Ian est brillant, de la graine d'ingénieur à l'ancienne. Il dessine à merveille, sait peindre, a pondu une maquette pour  un musée de Leicester (la marée). Mais Ian est aussi (surtout ?) le frère de Steven, et de lui je ne connais rien. La photo d'un ado admiré, sur une moto : "Il fait du cross", on disait en France. Un cadre qui a longtemps pris la poussière sur une commode, longtemps après la fin de son adolescence, la fin des courses de moto. Il a disparu. Pas mort, évaporé.

Ça semble presque trop facile : diminuer la fréquence des contacts, des coups de fils, ne plus envoyer de carte de voeux. Assister aux anniversaires de loin en loin, s'excuser, ne pas pouvoir, manquer Noël une fois, une autre... et un jour déménager sans laisser d'adresse.

dimanche 18 décembre 2011

Mita Coiffure





Dans mon Guinness book of World Records imaginaire, voici le plus petit salon de coiffure au monde. Presque aussi étroit que la porte d'entrée qu'il jouxte.

Tout juste assez large pour que le coiffeur puisse officier derrière son client.

J'ai envie de le tester.

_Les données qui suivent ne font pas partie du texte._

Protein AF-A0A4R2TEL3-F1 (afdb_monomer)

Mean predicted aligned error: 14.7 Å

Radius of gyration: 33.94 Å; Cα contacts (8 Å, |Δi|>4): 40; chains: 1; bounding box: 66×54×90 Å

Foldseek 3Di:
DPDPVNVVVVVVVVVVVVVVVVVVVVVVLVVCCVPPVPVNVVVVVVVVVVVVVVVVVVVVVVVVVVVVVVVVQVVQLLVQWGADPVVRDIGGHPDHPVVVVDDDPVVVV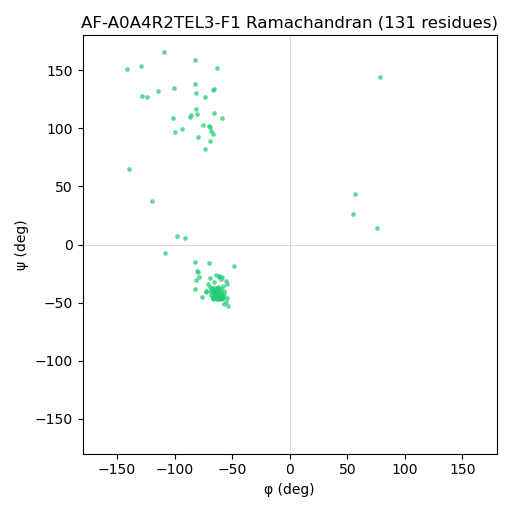VCVVVVNDDPDDDDDDPPPPPDDD

InterPro domains:
  IPR029322 Domain of unknown function DUF4474 [PF14751] (74-130)

Organism: NCBI:txid1734049

Secondary structure (DSSP, 8-state):
---HHHHHHHHHHHHHHHHHHHHHHHHHHHHHHHH-HHHHHHHHHHHHHHHHHHHHHHHHHHHHHHHHHHHHHHHHHHTTEEEETTTTEEEE-TT-THHHH---HHHHHHHGGGT------------------

Sequence (133 aa):
MINSKQLDTQNLLIFLLYILIPIVILYIHISIKKNLPNLYLIVYQWFSYITVLLKNKLSRFKIKNKQKDDLIVEIMESTGYSYEIDQDIFYSNLYAWQRNMGYCRLYDKAAAPLSMTIDCEPIYFKYAIKSGL

pLDDT: mean 82.23, std 12.66, range [37.0, 95.56]

Solvent-accessible surface area (backbone atoms only — not comparable to full-atom values): 8052 Å² total; per-residue (Å²): 135,84,55,71,71,59,56,55,53,50,53,52,51,51,53,52,48,67,56,48,55,59,52,52,52,51,50,51,54,53,50,45,46,70,79,37,50,69,60,46,50,52,52,51,52,51,51,53,52,48,53,53,52,52,51,54,52,52,52,52,50,53,50,54,48,50,55,54,53,53,52,49,41,55,53,27,52,77,70,27,26,46,62,45,81,93,77,76,44,79,48,76,46,96,81,25,70,61,70,80,71,47,96,46,77,64,53,67,62,53,26,60,85,68,75,48,85,79,94,69,83,88,80,81,77,84,77,77,76,81,77,85,123

Structure (mmCIF, N/CA/C/O backbone):
data_AF-A0A4R2TEL3-F1
#
_entry.id   AF-A0A4R2TEL3-F1
#
loop_
_atom_site.group_PDB
_atom_site.id
_atom_site.type_symbol
_atom_site.label_atom_id
_atom_site.label_alt_id
_atom_site.label_comp_id
_atom_site.label_asym_id
_atom_site.label_entity_id
_atom_site.label_seq_id
_atom_site.pdbx_PDB_ins_code
_atom_site.Cartn_x
_atom_site.Cartn_y
_atom_site.Cartn_z
_atom_site.occupancy
_atom_site.B_iso_or_equiv
_atom_site.auth_seq_id
_atom_site.auth_comp_id
_atom_site.auth_asym_id
_atom_site.auth_atom_id
_atom_site.pdbx_PDB_model_num
ATOM 1 N N . MET A 1 1 ? -25.291 39.502 9.327 1.00 49.94 1 MET A N 1
ATOM 2 C CA . MET A 1 1 ? -24.169 39.507 10.291 1.00 49.94 1 MET A CA 1
ATOM 3 C C . MET A 1 1 ? -24.491 38.513 11.393 1.00 49.94 1 MET A C 1
ATOM 5 O O . MET A 1 1 ? -25.314 38.821 12.243 1.00 49.94 1 MET A O 1
ATOM 9 N N . ILE A 1 2 ? -23.936 37.301 11.332 1.00 56.69 2 ILE A N 1
ATOM 10 C CA . ILE A 1 2 ? -24.053 36.340 12.439 1.00 56.69 2 ILE A CA 1
ATOM 11 C C . ILE A 1 2 ? -23.134 36.850 13.553 1.00 56.69 2 ILE A C 1
ATOM 13 O O . ILE A 1 2 ? -21.984 37.199 13.297 1.00 56.69 2 ILE A O 1
ATOM 17 N N . ASN A 1 3 ? -23.688 36.999 14.753 1.00 65.00 3 ASN A N 1
ATOM 18 C CA . ASN A 1 3 ? -23.049 37.661 15.886 1.00 65.00 3 ASN A CA 1
ATOM 19 C C . ASN A 1 3 ? -21.828 36.837 16.341 1.00 65.00 3 ASN A C 1
ATOM 21 O O . ASN A 1 3 ? -21.950 35.623 16.480 1.00 65.00 3 ASN A O 1
ATOM 25 N N . SER A 1 4 ? -20.667 37.449 16.594 1.00 67.81 4 SER A N 1
ATOM 26 C CA . SER A 1 4 ? -19.427 36.732 16.971 1.00 67.81 4 SER A CA 1
ATOM 27 C C . SER A 1 4 ? -19.608 35.810 18.188 1.00 67.81 4 SER A C 1
ATOM 29 O O . SER A 1 4 ? -19.095 34.697 18.212 1.00 67.81 4 SER A O 1
ATOM 31 N N . LYS A 1 5 ? -20.467 36.204 19.135 1.00 68.56 5 LYS A N 1
ATOM 32 C CA . LYS A 1 5 ? -20.877 35.381 20.291 1.00 68.56 5 LYS A CA 1
ATOM 33 C C . LYS A 1 5 ? -21.602 34.080 19.910 1.00 68.56 5 LYS A C 1
ATOM 35 O O . LYS A 1 5 ? -21.582 33.101 20.654 1.00 68.56 5 LYS A O 1
ATOM 40 N N . GLN A 1 6 ? -22.280 34.067 18.767 1.00 69.88 6 GLN A N 1
ATOM 41 C CA . GLN A 1 6 ? -23.028 32.914 18.267 1.00 69.88 6 GLN A CA 1
ATOM 42 C C . GLN A 1 6 ? -22.093 31.878 17.620 1.00 69.88 6 GLN A C 1
ATOM 44 O O . GLN A 1 6 ? -22.369 30.685 17.684 1.00 69.88 6 GLN A O 1
ATOM 49 N N . LEU A 1 7 ? -20.955 32.324 17.076 1.00 68.69 7 LEU A N 1
ATOM 50 C CA . LEU A 1 7 ? -19.895 31.451 16.566 1.00 68.69 7 LEU A CA 1
ATOM 51 C C . LEU A 1 7 ? -19.121 30.776 17.717 1.00 68.69 7 LEU A C 1
ATOM 53 O O . LEU A 1 7 ? -18.876 29.572 17.674 1.00 68.69 7 LEU A O 1
ATOM 57 N N . ASP A 1 8 ? -18.824 31.518 18.790 1.00 80.62 8 ASP A N 1
ATOM 58 C CA . ASP A 1 8 ? -18.116 30.985 19.969 1.00 80.62 8 ASP A CA 1
ATOM 59 C C . ASP A 1 8 ? -18.923 29.908 20.713 1.00 80.62 8 ASP A C 1
ATOM 61 O O . ASP A 1 8 ? -18.386 28.883 21.135 1.00 80.62 8 ASP A O 1
ATOM 65 N N . THR A 1 9 ? -20.240 30.095 20.831 1.00 84.50 9 THR A N 1
ATOM 66 C CA . THR A 1 9 ? -21.136 29.119 21.478 1.00 84.50 9 THR A CA 1
ATOM 67 C C . THR A 1 9 ? -21.290 27.827 20.672 1.00 84.50 9 THR A C 1
ATOM 69 O O . THR A 1 9 ? -21.332 26.744 21.257 1.00 84.50 9 THR A O 1
ATOM 72 N N . GLN A 1 10 ? -21.312 27.904 19.337 1.00 87.06 10 GLN A N 1
ATOM 73 C CA . GLN A 1 10 ? -21.333 26.721 18.468 1.00 87.06 10 GLN A CA 1
ATOM 74 C C . GLN A 1 10 ? -20.035 25.908 18.559 1.00 87.06 10 GLN A C 1
ATOM 76 O O . GLN A 1 10 ? -20.089 24.682 18.652 1.00 87.06 10 GLN A O 1
ATOM 81 N N . ASN A 1 11 ? -18.878 26.571 18.613 1.00 87.12 11 ASN A N 1
ATOM 82 C CA . ASN A 1 11 ? -17.586 25.898 18.762 1.00 87.12 11 ASN A CA 1
ATOM 83 C C . ASN A 1 11 ? -17.463 25.169 20.109 1.00 87.12 11 ASN A C 1
ATOM 85 O O . ASN A 1 11 ? -16.978 24.037 20.162 1.00 87.12 11 ASN A O 1
ATOM 89 N N . LEU A 1 12 ? -17.970 25.772 21.189 1.00 85.75 12 LEU A N 1
ATOM 90 C CA . LEU A 1 12 ? -18.044 25.124 22.502 1.00 85.75 12 LEU A CA 1
ATOM 91 C C . LEU A 1 12 ? -18.964 23.893 22.491 1.00 85.75 12 LEU A C 1
ATOM 93 O O . LEU A 1 12 ? -18.606 22.860 23.053 1.00 85.75 12 LEU A O 1
ATOM 97 N N . LEU A 1 13 ? -20.117 23.962 21.819 1.00 87.69 13 LEU A N 1
ATOM 98 C CA . LEU A 1 13 ? -21.024 22.815 21.676 1.00 87.69 13 LEU A CA 1
ATOM 99 C C . LEU A 1 13 ? -20.388 21.658 20.896 1.00 87.69 13 LEU A C 1
ATOM 101 O O . LEU A 1 13 ? -20.504 20.503 21.304 1.00 87.69 13 LEU A O 1
ATOM 105 N N . ILE A 1 14 ? -19.686 21.960 19.802 1.00 90.44 14 ILE A N 1
ATOM 106 C CA . ILE A 1 14 ? -18.961 20.957 19.012 1.00 90.44 14 ILE A CA 1
ATOM 107 C C . ILE A 1 14 ? -17.877 20.290 19.869 1.00 90.44 14 ILE A C 1
ATOM 109 O O . ILE A 1 14 ? -17.769 19.065 19.879 1.00 90.44 14 ILE A O 1
ATOM 113 N N . PHE A 1 15 ? -17.119 21.070 20.642 1.00 91.06 15 PHE A N 1
ATOM 114 C CA . PHE A 1 15 ? -16.101 20.545 21.553 1.00 91.06 15 PHE A CA 1
ATOM 115 C C . PHE A 1 15 ? -16.692 19.610 22.622 1.00 91.06 15 PHE A C 1
ATOM 117 O O . PHE A 1 15 ? -16.159 18.527 22.866 1.00 91.06 15 PHE A O 1
ATOM 124 N N . LEU A 1 16 ? -17.836 19.975 23.208 1.00 91.25 16 LEU A N 1
ATOM 125 C CA . LEU A 1 16 ? -18.543 19.121 24.167 1.00 91.25 16 LEU A CA 1
ATOM 126 C C . LEU A 1 16 ? -19.024 17.808 23.532 1.00 91.25 16 LEU A C 1
ATOM 128 O O . LEU A 1 16 ? -18.903 16.750 24.149 1.00 91.25 16 LEU A O 1
ATOM 132 N N . LEU A 1 17 ? -19.511 17.844 22.288 1.00 92.56 17 LEU A N 1
ATOM 133 C CA . LEU A 1 17 ? -19.904 16.637 21.555 1.00 92.56 17 LEU A CA 1
ATOM 134 C C . LEU A 1 17 ? -18.718 15.699 21.309 1.00 92.56 17 LEU A C 1
ATOM 136 O O . LEU A 1 17 ? -18.846 14.492 21.523 1.00 92.56 17 LEU A O 1
ATOM 140 N N . TYR A 1 18 ? -17.555 16.240 20.937 1.00 92.69 18 TYR A N 1
ATOM 141 C CA . TYR A 1 18 ? -16.332 15.452 20.754 1.00 92.69 18 TYR A CA 1
ATOM 142 C C . TYR A 1 18 ? -15.891 14.719 22.026 1.00 92.69 18 TYR A C 1
ATOM 144 O O . TYR A 1 18 ? -15.311 13.640 21.928 1.00 92.69 18 TYR A O 1
ATOM 152 N N . ILE A 1 19 ? -16.192 15.265 23.207 1.00 93.25 19 ILE A N 1
ATOM 153 C CA . ILE A 1 19 ? -15.903 14.6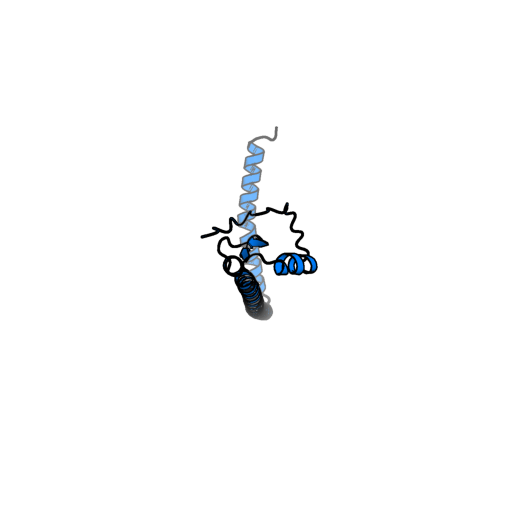18 24.493 1.00 93.25 19 ILE A CA 1
ATOM 154 C C . ILE A 1 19 ? -16.980 13.587 24.859 1.00 93.25 19 ILE A C 1
ATOM 156 O O . ILE A 1 19 ? -16.658 12.517 25.372 1.00 93.25 19 ILE A O 1
ATOM 160 N N . LEU A 1 20 ? -18.256 13.862 24.583 1.00 94.38 20 LEU A N 1
ATOM 161 C CA . LEU A 1 20 ? -19.360 12.974 24.964 1.00 94.38 20 LEU A CA 1
ATOM 162 C C . LEU A 1 20 ? -19.429 11.695 24.123 1.00 94.38 20 LEU A C 1
ATOM 164 O O . LEU A 1 20 ? -19.676 10.618 24.666 1.00 94.38 20 LEU A O 1
ATOM 168 N N . ILE A 1 21 ? -19.181 11.786 22.816 1.00 94.75 21 ILE A N 1
ATOM 169 C CA . ILE A 1 21 ? -19.222 10.638 21.897 1.00 94.75 21 ILE A CA 1
ATOM 170 C C . ILE A 1 21 ? -18.331 9.465 22.364 1.00 94.75 21 ILE A C 1
ATOM 172 O O . ILE A 1 21 ? -18.852 8.353 22.493 1.00 94.75 21 ILE A O 1
ATOM 176 N N . PRO A 1 22 ? -17.029 9.643 22.675 1.00 95.31 22 PRO A N 1
ATOM 177 C CA . PRO A 1 22 ? -16.183 8.537 23.123 1.00 95.31 22 PRO A CA 1
ATOM 178 C C . PRO A 1 22 ? -16.614 7.976 24.483 1.00 95.31 22 PRO A C 1
ATOM 180 O O . PRO A 1 22 ? -16.508 6.770 24.697 1.00 95.31 22 PRO A O 1
ATOM 183 N N . ILE A 1 23 ? -17.154 8.808 25.379 1.00 95.19 23 ILE A N 1
ATOM 184 C CA . ILE A 1 23 ? -17.675 8.362 26.681 1.00 95.19 23 ILE A CA 1
ATOM 185 C C . ILE A 1 23 ? -18.874 7.429 26.484 1.00 95.19 23 ILE A C 1
ATOM 187 O O . ILE A 1 23 ? -18.936 6.361 27.095 1.00 95.19 23 ILE A O 1
ATOM 191 N N . VAL A 1 24 ? -19.799 7.790 25.590 1.00 95.56 24 VAL A N 1
ATOM 192 C CA . VAL A 1 24 ? -20.961 6.956 25.248 1.00 95.56 24 VAL A CA 1
ATOM 193 C C . VAL A 1 24 ? -20.516 5.642 24.602 1.00 95.56 24 VAL A C 1
ATOM 195 O O . VAL A 1 24 ? -21.007 4.578 24.978 1.00 95.56 24 VAL A O 1
ATOM 198 N N . ILE A 1 25 ? -19.541 5.681 23.690 1.00 94.06 25 ILE A N 1
ATOM 199 C CA . ILE A 1 25 ? -18.987 4.477 23.050 1.00 94.06 25 ILE A CA 1
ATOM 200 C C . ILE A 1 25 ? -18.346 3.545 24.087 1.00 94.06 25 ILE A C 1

Surtout depuis que dans mon salon de coiffure habituel l'un des deux garçons, en voyant une vidéo de Britney Spears, a cru bon de lancer :

"Elle, il faut la violer."

Pauvre con...

lundi 12 décembre 2011

Elvis


Un autre portrait de dos. A contre-jour, mon taximan de la nuit. Coïncidence, après l'avoir écouté un peu plus tôt : Elvis est vivant ! Coréen. Et aussi rondelet que l'original en 77. Hail to the king!

jeudi 8 décembre 2011

Jean-Jacques


Ligne 3. Serrés comme des sardines. Tout le monde tire une tronche de cent pieds de long, à devoir transpirer si tôt le matin. Tout le monde mais pas Lui. Habillé comme un cadre, costume impeccable, serviette  en cuir accordée entre les jambes, à même le sol, il sourit. Et me hérisse le poil. Suffisant. Tellement au-dessus de nous tous, adossé à sa barre centrale. Invariable. Petit à petit le wagon se vide, il ne bouge pas. Je le baptise : Jean-Jacques.